Prepare the Slurry: In a wide mixing bowl, add 4 tablespoons of besan, turmeric powder, red chili powder, ajwain, and salt. Mix the dry ingredients well.
Make the Batter: Gradually add water and whisk into a smooth, lump-free batter. The consistency should be thin and pourable (similar to an egg omelet mixture).
Add Veggies: Fold in the finely chopped onions, tomatoes, green chilies, and fresh coriander leaves into the batter. Mix thoroughly.
Heat the Tawa: Heat a non-stick tawa or skillet over medium heat. Brush it lightly with half a teaspoon of oil or ghee.

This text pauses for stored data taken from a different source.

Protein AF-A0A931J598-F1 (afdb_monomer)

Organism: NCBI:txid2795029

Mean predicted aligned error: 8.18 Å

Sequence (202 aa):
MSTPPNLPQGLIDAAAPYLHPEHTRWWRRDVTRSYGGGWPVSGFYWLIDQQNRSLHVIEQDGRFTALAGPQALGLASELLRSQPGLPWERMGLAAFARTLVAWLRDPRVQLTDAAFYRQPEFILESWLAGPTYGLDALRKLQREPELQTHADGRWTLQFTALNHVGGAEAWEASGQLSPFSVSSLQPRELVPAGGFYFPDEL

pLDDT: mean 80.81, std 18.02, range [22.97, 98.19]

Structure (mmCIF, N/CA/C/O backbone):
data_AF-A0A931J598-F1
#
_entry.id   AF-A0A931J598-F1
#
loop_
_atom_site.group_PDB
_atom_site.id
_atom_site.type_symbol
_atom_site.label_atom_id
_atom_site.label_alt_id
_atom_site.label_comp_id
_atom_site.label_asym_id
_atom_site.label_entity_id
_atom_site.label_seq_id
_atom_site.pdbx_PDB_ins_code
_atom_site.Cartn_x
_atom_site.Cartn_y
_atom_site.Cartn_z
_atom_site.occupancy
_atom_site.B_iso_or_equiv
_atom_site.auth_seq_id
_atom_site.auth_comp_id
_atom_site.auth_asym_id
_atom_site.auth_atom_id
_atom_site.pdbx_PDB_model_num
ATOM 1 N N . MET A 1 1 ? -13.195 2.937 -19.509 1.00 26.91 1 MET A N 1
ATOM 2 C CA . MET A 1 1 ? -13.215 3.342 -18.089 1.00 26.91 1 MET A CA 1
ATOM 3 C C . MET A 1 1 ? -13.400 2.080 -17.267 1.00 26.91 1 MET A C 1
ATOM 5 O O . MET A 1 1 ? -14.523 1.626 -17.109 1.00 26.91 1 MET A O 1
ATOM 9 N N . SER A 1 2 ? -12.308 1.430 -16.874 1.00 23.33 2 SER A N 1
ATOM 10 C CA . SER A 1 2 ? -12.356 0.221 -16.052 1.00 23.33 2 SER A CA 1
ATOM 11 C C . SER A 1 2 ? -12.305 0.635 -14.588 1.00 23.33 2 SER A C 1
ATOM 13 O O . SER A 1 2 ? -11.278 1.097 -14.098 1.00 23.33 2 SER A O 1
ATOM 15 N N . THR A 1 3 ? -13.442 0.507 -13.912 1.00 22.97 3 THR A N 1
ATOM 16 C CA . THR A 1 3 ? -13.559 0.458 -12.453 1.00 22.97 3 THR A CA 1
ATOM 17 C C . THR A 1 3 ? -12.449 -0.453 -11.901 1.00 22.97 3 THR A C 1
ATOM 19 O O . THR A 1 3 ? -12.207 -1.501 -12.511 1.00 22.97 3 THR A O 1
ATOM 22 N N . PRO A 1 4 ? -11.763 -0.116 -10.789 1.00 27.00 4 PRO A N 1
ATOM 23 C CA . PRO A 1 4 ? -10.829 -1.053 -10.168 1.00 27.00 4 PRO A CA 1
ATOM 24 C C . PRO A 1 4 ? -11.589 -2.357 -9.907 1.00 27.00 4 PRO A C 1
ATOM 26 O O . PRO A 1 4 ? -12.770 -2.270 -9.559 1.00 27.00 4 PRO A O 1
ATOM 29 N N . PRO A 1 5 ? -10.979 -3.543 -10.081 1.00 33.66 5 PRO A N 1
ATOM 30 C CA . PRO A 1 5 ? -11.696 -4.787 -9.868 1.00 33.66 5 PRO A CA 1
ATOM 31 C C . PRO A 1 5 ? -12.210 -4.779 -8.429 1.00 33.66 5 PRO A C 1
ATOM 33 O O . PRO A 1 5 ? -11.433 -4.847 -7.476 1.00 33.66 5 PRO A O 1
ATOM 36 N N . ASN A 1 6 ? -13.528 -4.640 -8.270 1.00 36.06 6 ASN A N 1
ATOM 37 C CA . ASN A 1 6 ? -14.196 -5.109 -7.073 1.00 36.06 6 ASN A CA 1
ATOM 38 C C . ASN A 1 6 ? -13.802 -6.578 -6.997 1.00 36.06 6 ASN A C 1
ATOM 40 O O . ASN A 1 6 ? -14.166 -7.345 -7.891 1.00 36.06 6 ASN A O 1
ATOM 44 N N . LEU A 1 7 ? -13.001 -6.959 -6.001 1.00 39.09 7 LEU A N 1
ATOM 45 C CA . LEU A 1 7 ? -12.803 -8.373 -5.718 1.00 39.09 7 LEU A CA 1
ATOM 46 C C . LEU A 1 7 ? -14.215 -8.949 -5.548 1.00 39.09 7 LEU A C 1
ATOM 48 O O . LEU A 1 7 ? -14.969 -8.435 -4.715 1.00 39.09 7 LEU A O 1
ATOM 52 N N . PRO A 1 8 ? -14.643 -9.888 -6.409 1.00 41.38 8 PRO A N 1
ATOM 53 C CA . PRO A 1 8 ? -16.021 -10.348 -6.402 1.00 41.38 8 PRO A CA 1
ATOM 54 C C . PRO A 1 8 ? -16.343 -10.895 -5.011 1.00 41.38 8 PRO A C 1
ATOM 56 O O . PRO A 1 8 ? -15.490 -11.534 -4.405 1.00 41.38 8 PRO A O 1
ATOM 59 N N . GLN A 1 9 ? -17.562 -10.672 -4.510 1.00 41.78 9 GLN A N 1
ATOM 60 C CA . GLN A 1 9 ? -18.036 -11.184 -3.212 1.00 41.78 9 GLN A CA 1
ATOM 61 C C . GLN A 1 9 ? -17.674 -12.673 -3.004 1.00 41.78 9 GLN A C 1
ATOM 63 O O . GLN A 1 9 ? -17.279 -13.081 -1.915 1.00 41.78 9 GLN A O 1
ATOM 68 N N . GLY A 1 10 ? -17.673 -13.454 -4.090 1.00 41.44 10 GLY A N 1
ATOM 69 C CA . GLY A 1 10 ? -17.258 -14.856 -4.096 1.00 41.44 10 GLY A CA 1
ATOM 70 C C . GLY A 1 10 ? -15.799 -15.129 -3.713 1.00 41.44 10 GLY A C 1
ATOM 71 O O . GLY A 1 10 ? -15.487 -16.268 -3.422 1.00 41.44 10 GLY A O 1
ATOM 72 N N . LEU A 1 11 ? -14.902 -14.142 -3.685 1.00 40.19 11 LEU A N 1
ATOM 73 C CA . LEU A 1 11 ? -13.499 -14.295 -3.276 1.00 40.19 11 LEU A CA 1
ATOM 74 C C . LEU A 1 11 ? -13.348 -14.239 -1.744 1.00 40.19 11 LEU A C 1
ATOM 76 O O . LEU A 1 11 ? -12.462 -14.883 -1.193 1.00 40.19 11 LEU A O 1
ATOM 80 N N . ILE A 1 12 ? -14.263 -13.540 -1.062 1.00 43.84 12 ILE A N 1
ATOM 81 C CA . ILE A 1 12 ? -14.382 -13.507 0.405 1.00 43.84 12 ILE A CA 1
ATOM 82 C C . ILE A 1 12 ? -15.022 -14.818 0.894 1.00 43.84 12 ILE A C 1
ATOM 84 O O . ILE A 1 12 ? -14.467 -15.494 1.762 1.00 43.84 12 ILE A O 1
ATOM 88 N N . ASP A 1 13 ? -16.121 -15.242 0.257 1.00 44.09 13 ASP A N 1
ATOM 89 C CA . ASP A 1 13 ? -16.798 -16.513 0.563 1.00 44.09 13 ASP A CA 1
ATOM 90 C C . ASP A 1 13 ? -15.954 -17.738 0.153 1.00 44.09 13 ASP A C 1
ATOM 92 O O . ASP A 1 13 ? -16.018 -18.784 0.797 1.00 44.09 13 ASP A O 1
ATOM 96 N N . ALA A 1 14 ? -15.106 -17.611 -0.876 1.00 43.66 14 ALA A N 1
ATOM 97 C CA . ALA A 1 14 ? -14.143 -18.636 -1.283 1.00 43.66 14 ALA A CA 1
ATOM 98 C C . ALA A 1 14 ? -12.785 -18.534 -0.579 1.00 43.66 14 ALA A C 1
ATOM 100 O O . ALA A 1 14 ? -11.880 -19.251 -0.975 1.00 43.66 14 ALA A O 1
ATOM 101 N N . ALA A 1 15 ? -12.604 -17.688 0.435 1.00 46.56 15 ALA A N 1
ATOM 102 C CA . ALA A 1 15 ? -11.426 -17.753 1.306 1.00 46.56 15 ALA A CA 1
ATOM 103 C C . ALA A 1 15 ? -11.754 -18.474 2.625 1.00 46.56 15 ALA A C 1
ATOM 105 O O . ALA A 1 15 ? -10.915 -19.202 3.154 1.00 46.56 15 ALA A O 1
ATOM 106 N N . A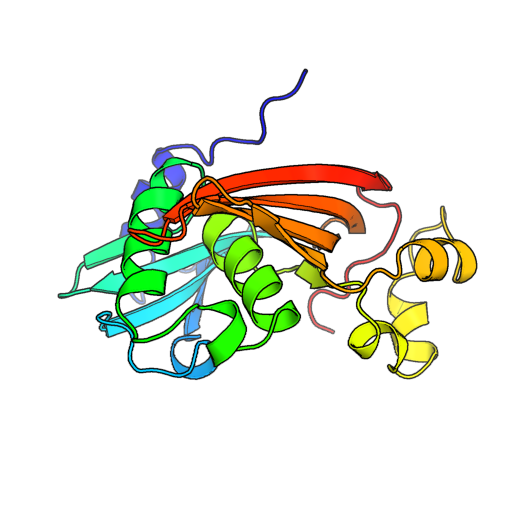LA A 1 16 ? -12.994 -18.350 3.114 1.00 46.19 16 ALA A N 1
ATOM 107 C CA . ALA A 1 16 ? -13.431 -18.908 4.397 1.00 46.19 16 ALA A CA 1
ATOM 108 C C . ALA A 1 16 ? -13.274 -20.449 4.539 1.00 46.19 16 ALA A C 1
ATOM 110 O O . ALA A 1 16 ? -12.836 -20.885 5.603 1.00 46.19 16 ALA A O 1
ATOM 111 N N . PRO A 1 17 ? -13.528 -21.293 3.513 1.00 46.19 17 PRO A N 1
ATOM 112 C CA . PRO A 1 17 ? -13.281 -22.742 3.591 1.00 46.19 17 PRO A CA 1
ATOM 113 C C . PRO A 1 17 ? -11.795 -23.137 3.524 1.00 46.19 17 PRO A C 1
ATOM 115 O O . PRO A 1 17 ? -11.412 -24.211 3.977 1.00 46.19 17 PRO A O 1
ATOM 118 N N . TYR A 1 18 ? -10.937 -22.280 2.962 1.00 44.62 18 TYR A N 1
ATOM 119 C CA . TYR A 1 18 ? -9.551 -22.617 2.598 1.00 44.62 18 TYR A CA 1
ATOM 120 C C . TYR A 1 18 ? -8.547 -22.372 3.733 1.00 44.62 18 TYR A C 1
ATOM 122 O O . TYR A 1 18 ? -7.338 -22.465 3.544 1.00 44.62 18 TYR A O 1
ATOM 130 N N . LEU A 1 19 ? -9.063 -22.078 4.927 1.00 50.00 19 LEU A N 1
ATOM 131 C CA . LEU A 1 19 ? -8.313 -21.909 6.169 1.00 50.00 19 LEU A CA 1
ATOM 132 C C . LEU A 1 19 ? -8.252 -23.205 7.005 1.00 50.00 19 LEU A C 1
ATOM 134 O O . LEU A 1 19 ? -7.598 -23.219 8.047 1.00 50.00 19 LEU A O 1
ATOM 138 N N . HIS A 1 20 ? -8.888 -24.290 6.538 1.00 40.81 20 HIS A N 1
ATOM 139 C CA . HIS A 1 20 ? -8.729 -25.652 7.061 1.00 40.81 20 HIS A CA 1
ATOM 140 C C . HIS A 1 20 ? -7.525 -26.358 6.395 1.00 40.81 20 HIS A C 1
ATOM 142 O O . HIS A 1 20 ? -7.329 -26.193 5.190 1.00 40.81 20 HIS A O 1
ATOM 148 N N . PRO A 1 21 ? -6.748 -27.195 7.120 1.00 43.69 21 PRO A N 1
ATOM 149 C CA . PRO A 1 21 ? -5.528 -27.844 6.609 1.00 43.69 21 PRO A CA 1
ATOM 150 C C . PRO A 1 21 ? -5.720 -28.773 5.392 1.00 43.69 21 PRO A C 1
ATOM 152 O O . PRO A 1 21 ? -4.735 -29.233 4.824 1.00 43.69 21 PRO A O 1
ATOM 155 N N . GLU A 1 22 ? -6.956 -29.034 4.961 1.00 39.50 22 GLU A N 1
ATOM 156 C CA . GLU A 1 22 ? -7.277 -29.945 3.853 1.00 39.50 22 GLU A CA 1
ATOM 157 C C . GLU A 1 22 ? -7.445 -29.250 2.484 1.00 39.50 22 GLU A C 1
ATOM 159 O O . GLU A 1 22 ? -7.596 -29.919 1.462 1.00 39.50 22 GLU A O 1
AT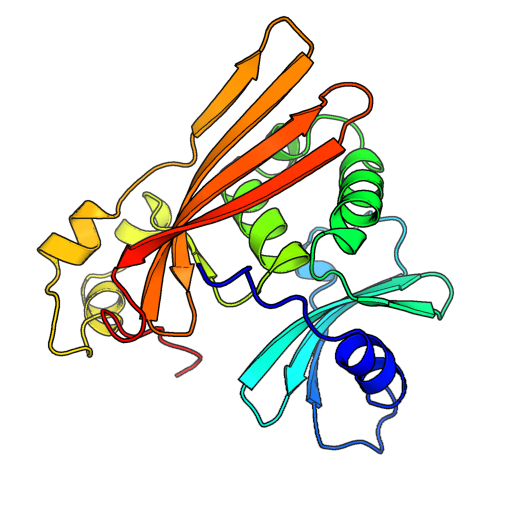OM 164 N N . HIS A 1 23 ? -7.380 -27.914 2.414 1.00 44.72 23 HIS A N 1
ATOM 165 C CA . HIS A 1 23 ? -7.622 -27.165 1.176 1.00 44.72 23 HIS A CA 1
ATOM 166 C C . HIS A 1 23 ? -6.335 -26.557 0.574 1.00 44.72 23 HIS A C 1
ATOM 168 O O . HIS A 1 23 ? -5.936 -25.440 0.878 1.00 44.72 23 HIS A O 1
ATOM 174 N N . THR A 1 24 ? -5.718 -27.276 -0.370 1.00 50.84 24 THR A N 1
ATOM 175 C CA . THR A 1 24 ? -4.402 -27.014 -1.006 1.00 50.84 24 THR A CA 1
ATOM 176 C C . THR A 1 24 ? -4.337 -25.878 -2.049 1.00 50.84 24 THR A C 1
ATOM 178 O O . THR A 1 24 ? -3.360 -25.781 -2.794 1.00 50.84 24 THR A O 1
ATOM 181 N N . ARG A 1 25 ? -5.362 -25.020 -2.168 1.00 63.22 25 ARG A N 1
ATOM 182 C CA . ARG A 1 25 ? -5.443 -24.006 -3.251 1.00 63.22 25 ARG A CA 1
ATOM 183 C C . ARG A 1 25 ? -4.909 -22.619 -2.895 1.00 63.22 25 ARG A C 1
ATOM 185 O O . ARG A 1 25 ? -4.720 -21.814 -3.805 1.00 63.22 25 ARG A O 1
ATOM 192 N N . TRP A 1 26 ? -4.684 -22.349 -1.614 1.00 67.94 26 TRP A N 1
ATOM 193 C CA . TRP A 1 26 ? -4.183 -21.068 -1.133 1.00 67.94 26 TRP A CA 1
ATOM 194 C C . TRP A 1 26 ? -2.944 -21.282 -0.273 1.00 67.94 26 TRP A C 1
ATOM 196 O O . TRP A 1 26 ? -2.936 -22.125 0.623 1.00 67.94 26 TRP A O 1
ATOM 206 N N . TRP A 1 27 ? -1.904 -20.501 -0.530 1.00 75.44 27 TRP A N 1
ATOM 207 C CA . TRP A 1 27 ? -0.818 -20.315 0.414 1.00 75.44 27 TRP A CA 1
ATOM 208 C C . TRP A 1 27 ? -1.242 -19.303 1.478 1.00 75.44 27 TRP A C 1
ATOM 210 O O . TRP A 1 27 ? -1.921 -18.318 1.180 1.00 75.44 27 TRP A O 1
ATOM 220 N N . ARG A 1 28 ? -0.841 -19.552 2.726 1.00 82.44 28 ARG A N 1
ATOM 221 C CA . ARG A 1 28 ? -1.116 -18.691 3.877 1.00 82.44 28 ARG A CA 1
ATOM 222 C C . ARG A 1 28 ? 0.185 -18.364 4.584 1.00 82.44 28 ARG A C 1
ATOM 224 O O . ARG A 1 28 ? 0.931 -19.265 4.964 1.00 82.44 28 ARG A O 1
ATOM 231 N N . ARG A 1 29 ? 0.380 -17.081 4.873 1.00 83.25 29 ARG A N 1
ATOM 232 C CA . ARG A 1 29 ? 1.446 -16.586 5.741 1.00 83.25 29 ARG A CA 1
ATOM 233 C C . ARG A 1 29 ? 0.851 -15.808 6.904 1.00 83.25 29 ARG A C 1
ATOM 235 O O . ARG A 1 29 ? 0.077 -14.875 6.702 1.00 83.25 29 ARG A O 1
ATOM 242 N N . ASP A 1 30 ? 1.217 -16.187 8.123 1.00 85.25 30 ASP A N 1
ATOM 243 C CA . ASP A 1 30 ? 0.941 -15.374 9.307 1.00 85.25 30 ASP A CA 1
ATOM 244 C C . ASP A 1 30 ? 1.874 -14.160 9.312 1.00 85.25 30 ASP A C 1
ATOM 246 O O . ASP A 1 30 ? 3.101 -14.284 9.299 1.00 85.25 30 ASP A O 1
ATOM 250 N N . VAL A 1 31 ? 1.266 -12.980 9.285 1.00 85.69 31 VAL A N 1
ATOM 251 C CA . VAL A 1 31 ? 1.931 -11.676 9.240 1.00 85.69 31 VAL A CA 1
ATOM 252 C C . VAL A 1 31 ? 1.537 -10.814 10.439 1.00 85.69 31 VAL A C 1
ATOM 254 O O . VAL A 1 31 ? 1.835 -9.623 10.474 1.00 85.69 31 VAL A O 1
ATOM 257 N N . THR A 1 32 ? 0.923 -11.406 11.467 1.00 83.44 32 THR A N 1
ATOM 258 C CA . THR A 1 32 ? 0.456 -10.714 12.678 1.00 83.44 32 THR A CA 1
ATOM 259 C C . THR A 1 32 ? 1.573 -9.920 13.348 1.00 83.44 32 THR A C 1
ATOM 261 O O . THR A 1 32 ? 1.389 -8.763 13.730 1.00 83.44 32 THR A O 1
ATOM 264 N N . ARG A 1 33 ? 2.772 -10.508 13.437 1.00 79.88 33 ARG A N 1
ATOM 265 C CA . ARG A 1 33 ? 3.946 -9.842 14.023 1.00 79.88 33 ARG A CA 1
ATOM 266 C C . ARG A 1 33 ? 4.487 -8.709 13.152 1.00 79.88 33 ARG A C 1
ATOM 268 O O . ARG A 1 33 ? 5.006 -7.740 13.697 1.00 79.88 33 ARG A O 1
ATOM 275 N N . SER A 1 34 ? 4.341 -8.801 11.829 1.00 78.69 34 SER A N 1
ATOM 276 C CA . SER A 1 34 ? 4.808 -7.775 10.887 1.00 78.69 34 SER A CA 1
ATOM 277 C C . SER A 1 34 ? 4.056 -6.452 11.036 1.00 78.69 34 SER A C 1
ATOM 279 O O . SER A 1 34 ? 4.605 -5.407 10.707 1.00 78.69 34 SER A O 1
ATOM 281 N N . TYR A 1 35 ? 2.840 -6.483 11.589 1.00 73.44 35 TYR A N 1
ATOM 282 C CA . TYR A 1 35 ? 2.055 -5.288 11.907 1.00 73.44 35 TYR A CA 1
ATOM 283 C C . TYR A 1 35 ? 2.206 -4.824 13.365 1.00 73.44 35 TYR A C 1
ATOM 285 O O . TYR A 1 35 ? 1.396 -4.034 13.841 1.00 73.44 35 TYR A O 1
ATOM 293 N N . GLY A 1 36 ? 3.235 -5.288 14.082 1.00 62.16 36 GLY A N 1
ATOM 294 C CA . GLY A 1 36 ? 3.657 -4.709 15.365 1.00 62.16 36 GLY A CA 1
ATOM 295 C C . GLY A 1 36 ? 2.878 -5.152 16.608 1.00 62.16 36 GLY A C 1
ATOM 296 O O . GLY A 1 36 ? 3.200 -4.697 17.701 1.00 62.16 36 GLY A O 1
ATOM 297 N N . GLY A 1 37 ? 1.903 -6.061 16.481 1.00 60.72 37 GLY A N 1
ATOM 298 C CA . GLY A 1 37 ? 1.063 -6.490 17.607 1.00 60.72 37 GLY A CA 1
ATOM 299 C C . GLY A 1 37 ? 0.190 -5.362 18.190 1.00 60.72 37 GLY A C 1
ATOM 300 O O . GLY A 1 37 ? 0.272 -4.205 17.790 1.00 60.72 37 GLY A O 1
ATOM 301 N N . GLY A 1 38 ? -0.709 -5.699 19.121 1.00 67.94 38 GLY A N 1
ATOM 302 C CA . GLY A 1 38 ? -1.559 -4.708 19.804 1.00 67.94 38 GLY A CA 1
ATOM 303 C C . GLY A 1 38 ? -2.795 -4.242 19.026 1.00 67.94 38 GLY A C 1
ATOM 304 O O . GLY A 1 38 ? -3.429 -3.257 19.402 1.00 67.94 38 GLY A O 1
ATOM 305 N N . TRP A 1 39 ? -3.147 -4.916 17.935 1.00 78.69 39 TRP A N 1
ATOM 306 C CA . TRP A 1 39 ? -4.460 -4.773 17.306 1.00 78.69 39 TRP A CA 1
ATOM 307 C C . TRP A 1 39 ? -5.485 -5.626 18.070 1.00 78.69 39 TRP A C 1
ATOM 309 O O . TRP A 1 39 ? -5.106 -6.668 18.606 1.00 78.69 39 TRP A O 1
ATOM 319 N N . PRO A 1 40 ? -6.775 -5.250 18.103 1.00 79.81 40 PRO A N 1
ATOM 320 C CA . PRO A 1 40 ? -7.836 -6.028 18.747 1.00 79.81 40 PRO A CA 1
ATOM 321 C C . PRO A 1 40 ? -8.244 -7.254 17.906 1.00 79.81 40 PRO A C 1
ATOM 323 O O . PRO A 1 40 ? -9.419 -7.594 17.819 1.00 79.81 40 PRO A O 1
ATOM 326 N N . VAL A 1 41 ? -7.279 -7.895 17.244 1.00 79.88 41 VAL A N 1
ATOM 327 C CA . VAL A 1 41 ? -7.483 -9.071 16.397 1.00 79.88 41 VAL A CA 1
ATOM 328 C C . VAL A 1 41 ? -6.588 -10.207 16.874 1.00 79.88 41 VAL A C 1
ATOM 330 O O . VAL A 1 41 ? -5.480 -9.989 17.365 1.00 79.88 41 VAL A O 1
ATOM 333 N N . SER A 1 42 ? -7.080 -11.428 16.714 1.00 82.44 42 SER A N 1
ATOM 334 C CA . SER A 1 42 ? -6.378 -12.666 17.040 1.00 82.44 42 SER A CA 1
ATOM 335 C C . SER A 1 42 ? -5.291 -13.003 16.014 1.00 82.44 42 SER A C 1
ATOM 337 O O . SER A 1 42 ? -4.311 -13.651 16.372 1.00 82.44 42 SER A O 1
ATOM 339 N N . GLY A 1 43 ? -5.422 -12.527 14.768 1.00 85.88 43 GLY A N 1
ATOM 340 C CA . GLY A 1 43 ? -4.406 -12.721 13.733 1.00 85.88 43 GLY A CA 1
ATOM 341 C C . GLY A 1 43 ? -4.582 -11.841 12.494 1.00 85.88 43 GLY A C 1
ATOM 342 O O . GLY A 1 43 ? -5.680 -11.376 12.191 1.00 85.88 43 GLY A O 1
ATOM 343 N N . PHE A 1 44 ? -3.484 -11.635 11.768 1.00 87.19 44 PHE A N 1
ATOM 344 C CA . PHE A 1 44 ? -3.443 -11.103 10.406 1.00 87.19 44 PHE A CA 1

Dip and Place: Take one slice of whole wheat bread, dip it quickly into the besan batter on both sides so it coats evenly (do not soak it for too long, or the bread will break). Place it immediately onto the hot tawa. Spoon some extra veggies from the bowl onto the top of the bread.
Toast to Perfection: Cook on medium-low heat for 2–3 minutes until the base turns golden-brown and crispy. Flip the toast, apply the remaining oil around the edges, and cook the other side for another 2 minutes until the raw smell of besan is completely gone.
Serve: Repeat the process for the second slice. Cut diagonally and serve hot with fresh mint-coriander chutney.